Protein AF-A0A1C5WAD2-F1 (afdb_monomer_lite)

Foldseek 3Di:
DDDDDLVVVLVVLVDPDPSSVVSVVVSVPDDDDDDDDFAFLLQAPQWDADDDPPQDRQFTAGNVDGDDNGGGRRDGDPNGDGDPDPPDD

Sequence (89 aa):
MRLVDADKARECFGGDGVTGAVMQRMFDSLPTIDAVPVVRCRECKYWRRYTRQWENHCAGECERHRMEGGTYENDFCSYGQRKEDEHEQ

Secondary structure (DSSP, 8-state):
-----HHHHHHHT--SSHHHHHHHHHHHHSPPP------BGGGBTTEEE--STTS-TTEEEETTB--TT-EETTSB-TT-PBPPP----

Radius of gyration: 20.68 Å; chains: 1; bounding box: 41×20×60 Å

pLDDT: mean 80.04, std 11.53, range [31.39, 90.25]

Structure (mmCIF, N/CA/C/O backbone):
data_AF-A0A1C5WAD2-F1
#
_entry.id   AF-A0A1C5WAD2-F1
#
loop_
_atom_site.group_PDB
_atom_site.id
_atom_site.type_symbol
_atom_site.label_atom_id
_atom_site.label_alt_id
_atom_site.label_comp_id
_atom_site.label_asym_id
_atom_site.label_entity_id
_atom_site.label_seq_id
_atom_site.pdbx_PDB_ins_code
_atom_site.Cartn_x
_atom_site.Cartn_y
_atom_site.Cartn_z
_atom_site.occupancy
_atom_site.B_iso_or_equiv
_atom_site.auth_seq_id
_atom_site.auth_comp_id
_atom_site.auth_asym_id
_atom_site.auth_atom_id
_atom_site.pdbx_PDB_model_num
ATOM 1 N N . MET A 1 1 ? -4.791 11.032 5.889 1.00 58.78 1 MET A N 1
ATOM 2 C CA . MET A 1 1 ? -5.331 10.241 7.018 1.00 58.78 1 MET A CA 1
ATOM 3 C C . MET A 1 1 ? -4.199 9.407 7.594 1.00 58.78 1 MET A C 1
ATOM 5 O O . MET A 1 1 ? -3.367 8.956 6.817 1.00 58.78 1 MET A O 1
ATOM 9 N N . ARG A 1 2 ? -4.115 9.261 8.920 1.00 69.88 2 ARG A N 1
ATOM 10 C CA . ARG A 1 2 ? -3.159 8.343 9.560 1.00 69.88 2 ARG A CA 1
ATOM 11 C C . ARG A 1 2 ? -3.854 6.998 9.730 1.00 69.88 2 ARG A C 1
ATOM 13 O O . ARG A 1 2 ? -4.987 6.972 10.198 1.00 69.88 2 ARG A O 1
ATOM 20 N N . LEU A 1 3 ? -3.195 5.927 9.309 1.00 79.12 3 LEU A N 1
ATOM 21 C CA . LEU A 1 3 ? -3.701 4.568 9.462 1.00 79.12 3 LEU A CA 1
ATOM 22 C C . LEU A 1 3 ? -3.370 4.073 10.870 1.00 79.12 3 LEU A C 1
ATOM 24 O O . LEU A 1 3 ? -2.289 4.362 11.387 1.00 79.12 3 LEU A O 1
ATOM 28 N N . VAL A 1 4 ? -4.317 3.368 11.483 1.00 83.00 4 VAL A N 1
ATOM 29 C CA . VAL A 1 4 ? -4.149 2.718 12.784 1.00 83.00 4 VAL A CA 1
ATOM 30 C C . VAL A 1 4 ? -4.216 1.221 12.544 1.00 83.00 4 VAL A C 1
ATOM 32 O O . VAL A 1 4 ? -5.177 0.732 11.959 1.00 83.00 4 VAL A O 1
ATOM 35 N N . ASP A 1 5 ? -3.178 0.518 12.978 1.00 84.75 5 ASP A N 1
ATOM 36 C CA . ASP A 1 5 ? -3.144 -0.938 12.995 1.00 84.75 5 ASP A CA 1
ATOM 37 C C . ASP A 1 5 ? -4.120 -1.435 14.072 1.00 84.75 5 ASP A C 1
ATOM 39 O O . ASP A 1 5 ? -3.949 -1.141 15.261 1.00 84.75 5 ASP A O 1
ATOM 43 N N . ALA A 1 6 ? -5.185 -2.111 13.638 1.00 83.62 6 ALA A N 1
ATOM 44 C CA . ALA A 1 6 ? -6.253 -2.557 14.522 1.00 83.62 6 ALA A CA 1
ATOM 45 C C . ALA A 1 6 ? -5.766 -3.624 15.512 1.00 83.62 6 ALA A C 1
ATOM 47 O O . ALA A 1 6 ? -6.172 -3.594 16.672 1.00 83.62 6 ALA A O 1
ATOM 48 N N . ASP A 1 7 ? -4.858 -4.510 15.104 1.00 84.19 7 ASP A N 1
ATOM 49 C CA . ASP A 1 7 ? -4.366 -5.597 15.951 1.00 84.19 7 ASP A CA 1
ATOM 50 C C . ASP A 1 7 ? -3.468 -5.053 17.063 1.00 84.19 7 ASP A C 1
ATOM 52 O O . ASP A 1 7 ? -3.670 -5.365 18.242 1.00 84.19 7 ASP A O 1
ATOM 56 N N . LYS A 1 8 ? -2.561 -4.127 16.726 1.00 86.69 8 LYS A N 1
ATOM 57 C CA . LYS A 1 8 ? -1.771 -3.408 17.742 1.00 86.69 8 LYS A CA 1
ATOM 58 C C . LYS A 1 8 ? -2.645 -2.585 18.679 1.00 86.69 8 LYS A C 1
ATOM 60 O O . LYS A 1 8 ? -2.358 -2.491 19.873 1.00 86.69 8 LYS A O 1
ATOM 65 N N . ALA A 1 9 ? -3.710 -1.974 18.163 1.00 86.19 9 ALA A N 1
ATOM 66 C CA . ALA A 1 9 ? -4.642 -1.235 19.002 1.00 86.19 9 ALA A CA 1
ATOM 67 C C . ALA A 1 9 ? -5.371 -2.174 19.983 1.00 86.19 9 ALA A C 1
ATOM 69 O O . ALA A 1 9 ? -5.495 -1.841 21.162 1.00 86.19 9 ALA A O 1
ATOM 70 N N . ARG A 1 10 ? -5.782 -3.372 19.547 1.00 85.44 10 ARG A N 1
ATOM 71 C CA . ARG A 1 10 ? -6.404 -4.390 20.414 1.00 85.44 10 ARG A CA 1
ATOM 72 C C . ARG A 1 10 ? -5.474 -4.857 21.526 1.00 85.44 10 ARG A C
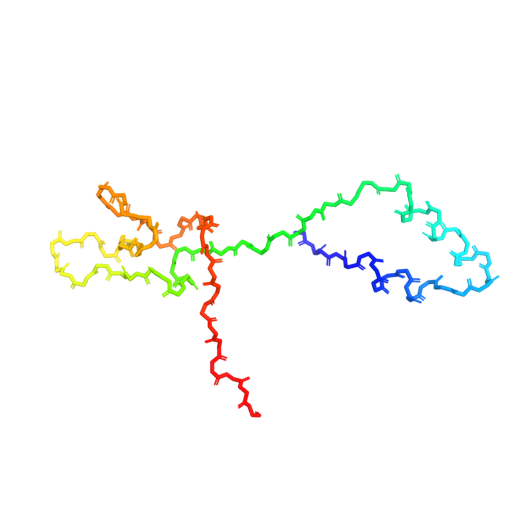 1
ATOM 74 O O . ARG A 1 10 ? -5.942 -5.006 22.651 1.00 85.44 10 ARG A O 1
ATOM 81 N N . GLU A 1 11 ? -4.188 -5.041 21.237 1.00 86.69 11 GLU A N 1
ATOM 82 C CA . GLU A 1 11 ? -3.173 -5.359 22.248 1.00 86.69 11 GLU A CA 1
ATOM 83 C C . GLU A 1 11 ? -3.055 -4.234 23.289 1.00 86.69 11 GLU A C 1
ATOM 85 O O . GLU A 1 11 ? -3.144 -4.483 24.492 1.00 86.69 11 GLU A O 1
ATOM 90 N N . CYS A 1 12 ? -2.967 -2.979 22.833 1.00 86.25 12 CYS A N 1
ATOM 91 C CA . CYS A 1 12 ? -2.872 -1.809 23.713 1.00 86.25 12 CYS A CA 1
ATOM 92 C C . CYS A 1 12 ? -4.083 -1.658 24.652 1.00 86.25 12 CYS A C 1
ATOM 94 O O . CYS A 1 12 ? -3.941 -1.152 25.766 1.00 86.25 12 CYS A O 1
• • •
## Try it
If a record holds a picture, skip the picture and write out everything else exactly.

## Solution to this exercise
Protein AF-A0A1C5WAD2-F1 (afdb_monomer_lite)

Foldseek 3Di:
DDDDDLVVVLVVLVDPDPSSVVSVVVSVPDDDDDDDDFAFLLQAPQWDADDDPPQDRQFTAGNVDGDDNGGGRRDGDPNGDGDPDPPDD

Sequence (89 aa):
MRLVDADKARECFGGDGVTGAVMQRMFDSLPTIDAVPVVRCRECKYWRRYTRQWENHCAGECERHRMEGGTYENDFCSYGQRKEDEHEQ

Secondary structure (DSSP, 8-state):
-----HHHHHHHT--SSHHHHHHHHHHHHSPPP------BGGGBTTEEE--STTS-TTEEEETTB--TT-EETTSB-TT-PBPPP----

Radius of gyration: 20.68 Å; chains: 1; bounding box: 41×20×60 Å

pLDDT: mean 80.04, std 11.53, range [31.39, 90.25]

Structure (mmCIF, N/CA/C/O backbone):
data_AF-A0A1C5WAD2-F1
#
_entry.id   AF-A0A1C5WAD2-F1
#
loop_
_atom_site.group_PDB
_atom_site.id
_atom_site.type_symbol
_atom_site.label_atom_id
_atom_site.label_alt_id
_atom_site.label_comp_id
_atom_site.label_asym_id
_atom_site.label_entity_id
_atom_site.label_seq_id
_atom_site.pdbx_PDB_ins_code
_atom_site.Cartn_x
_atom_site.Cartn_y
_atom_site.Cartn_z
_atom_site.occupancy
_atom_site.B_iso_or_equiv
_atom_site.auth_seq_id
_atom_site.auth_comp_id
_atom_site.auth_asym_id
_atom_site.auth_atom_id
_atom_site.pdbx_PDB_model_num
ATOM 1 N N . MET A 1 1 ? -4.791 11.032 5.889 1.00 58.78 1 MET A N 1
ATOM 2 C CA . MET A 1 1 ? -5.331 10.241 7.018 1.00 58.78 1 MET A CA 1
ATOM 3 C C . MET A 1 1 ? -4.199 9.407 7.594 1.00 58.78 1 MET A C 1
ATOM 5 O O . MET A 1 1 ? -3.367 8.956 6.817 1.00 58.78 1 MET A O 1
ATOM 9 N N . ARG A 1 2 ? -4.115 9.261 8.920 1.00 69.88 2 ARG A N 1
ATOM 10 C CA . ARG A 1 2 ? -3.159 8.343 9.560 1.00 69.88 2 ARG A CA 1
ATOM 11 C C . ARG A 1 2 ? -3.854 6.998 9.730 1.00 69.88 2 ARG A C 1
ATOM 13 O O . ARG A 1 2 ? -4.987 6.972 10.198 1.00 69.88 2 ARG A O 1
ATOM 20 N N . LEU A 1 3 ? -3.195 5.927 9.309 1.00 79.12 3 LEU A N 1
ATOM 21 C CA . LEU A 1 3 ? -3.701 4.568 9.462 1.00 79.12 3 LEU A CA 1
ATOM 22 C C . LEU A 1 3 ? -3.370 4.073 10.870 1.00 79.12 3 LEU A C 1
ATOM 24 O O . LEU A 1 3 ? -2.289 4.362 11.387 1.00 79.12 3 LEU A O 1
ATOM 28 N N . VAL A 1 4 ? -4.317 3.368 11.483 1.00 83.00 4 VAL A N 1
ATOM 29 C CA . VAL A 1 4 ? -4.149 2.718 12.784 1.00 83.00 4 VAL A CA 1
ATOM 30 C C . VAL A 1 4 ? -4.216 1.221 12.544 1.00 83.00 4 VAL A C 1
ATOM 32 O O . VAL A 1 4 ? -5.177 0.732 11.959 1.00 83.00 4 VAL A O 1
ATOM 35 N N . ASP A 1 5 ? -3.178 0.518 12.978 1.00 84.75 5 ASP A N 1
ATOM 36 C CA . ASP A 1 5 ? -3.144 -0.938 12.995 1.00 84.75 5 ASP A CA 1
ATOM 37 C C . ASP A 1 5 ? -4.120 -1.435 14.072 1.00 84.75 5 ASP A C 1
ATOM 39 O O . ASP A 1 5 ? -3.949 -1.141 15.261 1.00 84.75 5 ASP A O 1
ATOM 43 N N . ALA A 1 6 ? -5.185 -2.111 13.638 1.00 83.62 6 ALA A N 1
ATOM 44 C CA . ALA A 1 6 ? -6.253 -2.557 14.522 1.00 83.62 6 ALA A CA 1
ATOM 45 C C . ALA A 1 6 ? -5.766 -3.624 15.512 1.00 83.62 6 ALA A C 1
ATOM 47 O O . ALA A 1 6 ? -6.172 -3.594 16.672 1.00 83.62 6 ALA A O 1
ATOM 48 N N . ASP A 1 7 ? -4.858 -4.510 15.104 1.00 84.19 7 ASP A N 1
ATOM 49 C CA . ASP A 1 7 ? -4.366 -5.597 15.951 1.00 84.19 7 ASP A CA 1
ATOM 50 C C . ASP A 1 7 ? -3.468 -5.053 17.063 1.00 84.19 7 ASP A C 1
ATOM 52 O O . ASP A 1 7 ? -3.670 -5.365 18.242 1.00 84.19 7 ASP A O 1
ATOM 56 N N . LYS A 1 8 ? -2.561 -4.127 16.726 1.00 86.69 8 LYS A N 1
ATOM 57 C CA . LYS A 1 8 ? -1.771 -3.408 17.742 1.00 86.69 8 LYS A CA 1
ATOM 58 C C . LYS A 1 8 ? -2.645 -2.585 18.679 1.00 86.69 8 LYS A C 1
ATOM 60 O O . LYS A 1 8 ? -2.358 -2.491 19.873 1.00 86.69 8 LYS A O 1
ATOM 65 N N . ALA A 1 9 ? -3.710 -1.974 18.163 1.00 86.19 9 ALA A N 1
ATOM 66 C CA . ALA A 1 9 ? -4.642 -1.235 19.002 1.00 86.19 9 ALA A CA 1
ATOM 67 C C . ALA A 1 9 ? -5.371 -2.174 19.983 1.00 86.19 9 ALA A C 1
ATOM 69 O O . ALA A 1 9 ? -5.495 -1.841 21.162 1.00 86.19 9 ALA A O 1
ATOM 70 N N . ARG A 1 10 ? -5.782 -3.372 19.547 1.00 85.44 10 ARG A N 1
ATOM 71 C CA . ARG A 1 10 ? -6.404 -4.390 20.414 1.00 85.44 10 ARG A CA 1
ATOM 72 C C . ARG A 1 10 ? -5.474 -4.857 21.526 1.00 85.44 10 ARG A C
 1
ATOM 74 O O . ARG A 1 10 ? -5.942 -5.006 22.651 1.00 85.44 10 ARG A O 1
ATOM 81 N N . GLU A 1 11 ? -4.188 -5.041 21.237 1.00 86.69 11 GLU A N 1
ATOM 82 C CA . GLU A 1 11 ? -3.173 -5.359 22.248 1.00 86.69 11 GLU A CA 1
ATOM 83 C C . GLU A 1 11 ? -3.055 -4.234 23.289 1.00 86.69 11 GLU A C 1
ATOM 85 O O . GLU A 1 11 ? -3.144 -4.483 24.492 1.00 86.69 11 GLU A O 1
ATOM 90 N N . CYS A 1 12 ? -2.967 -2.979 22.833 1.00 86.25 12 CYS A N 1
ATOM 91 C CA . CYS A 1 12 ? -2.872 -1.809 23.713 1.00 86.25 12 CYS A CA 1
ATOM 92 C C . CYS A 1 12 ? -4.083 -1.658 24.652 1.00 86.25 12 CYS A C 1
ATOM 94 O O . CYS A 1 12 ? -3.941 -1.152 25.766 1.00 86.25 12 CYS A O 1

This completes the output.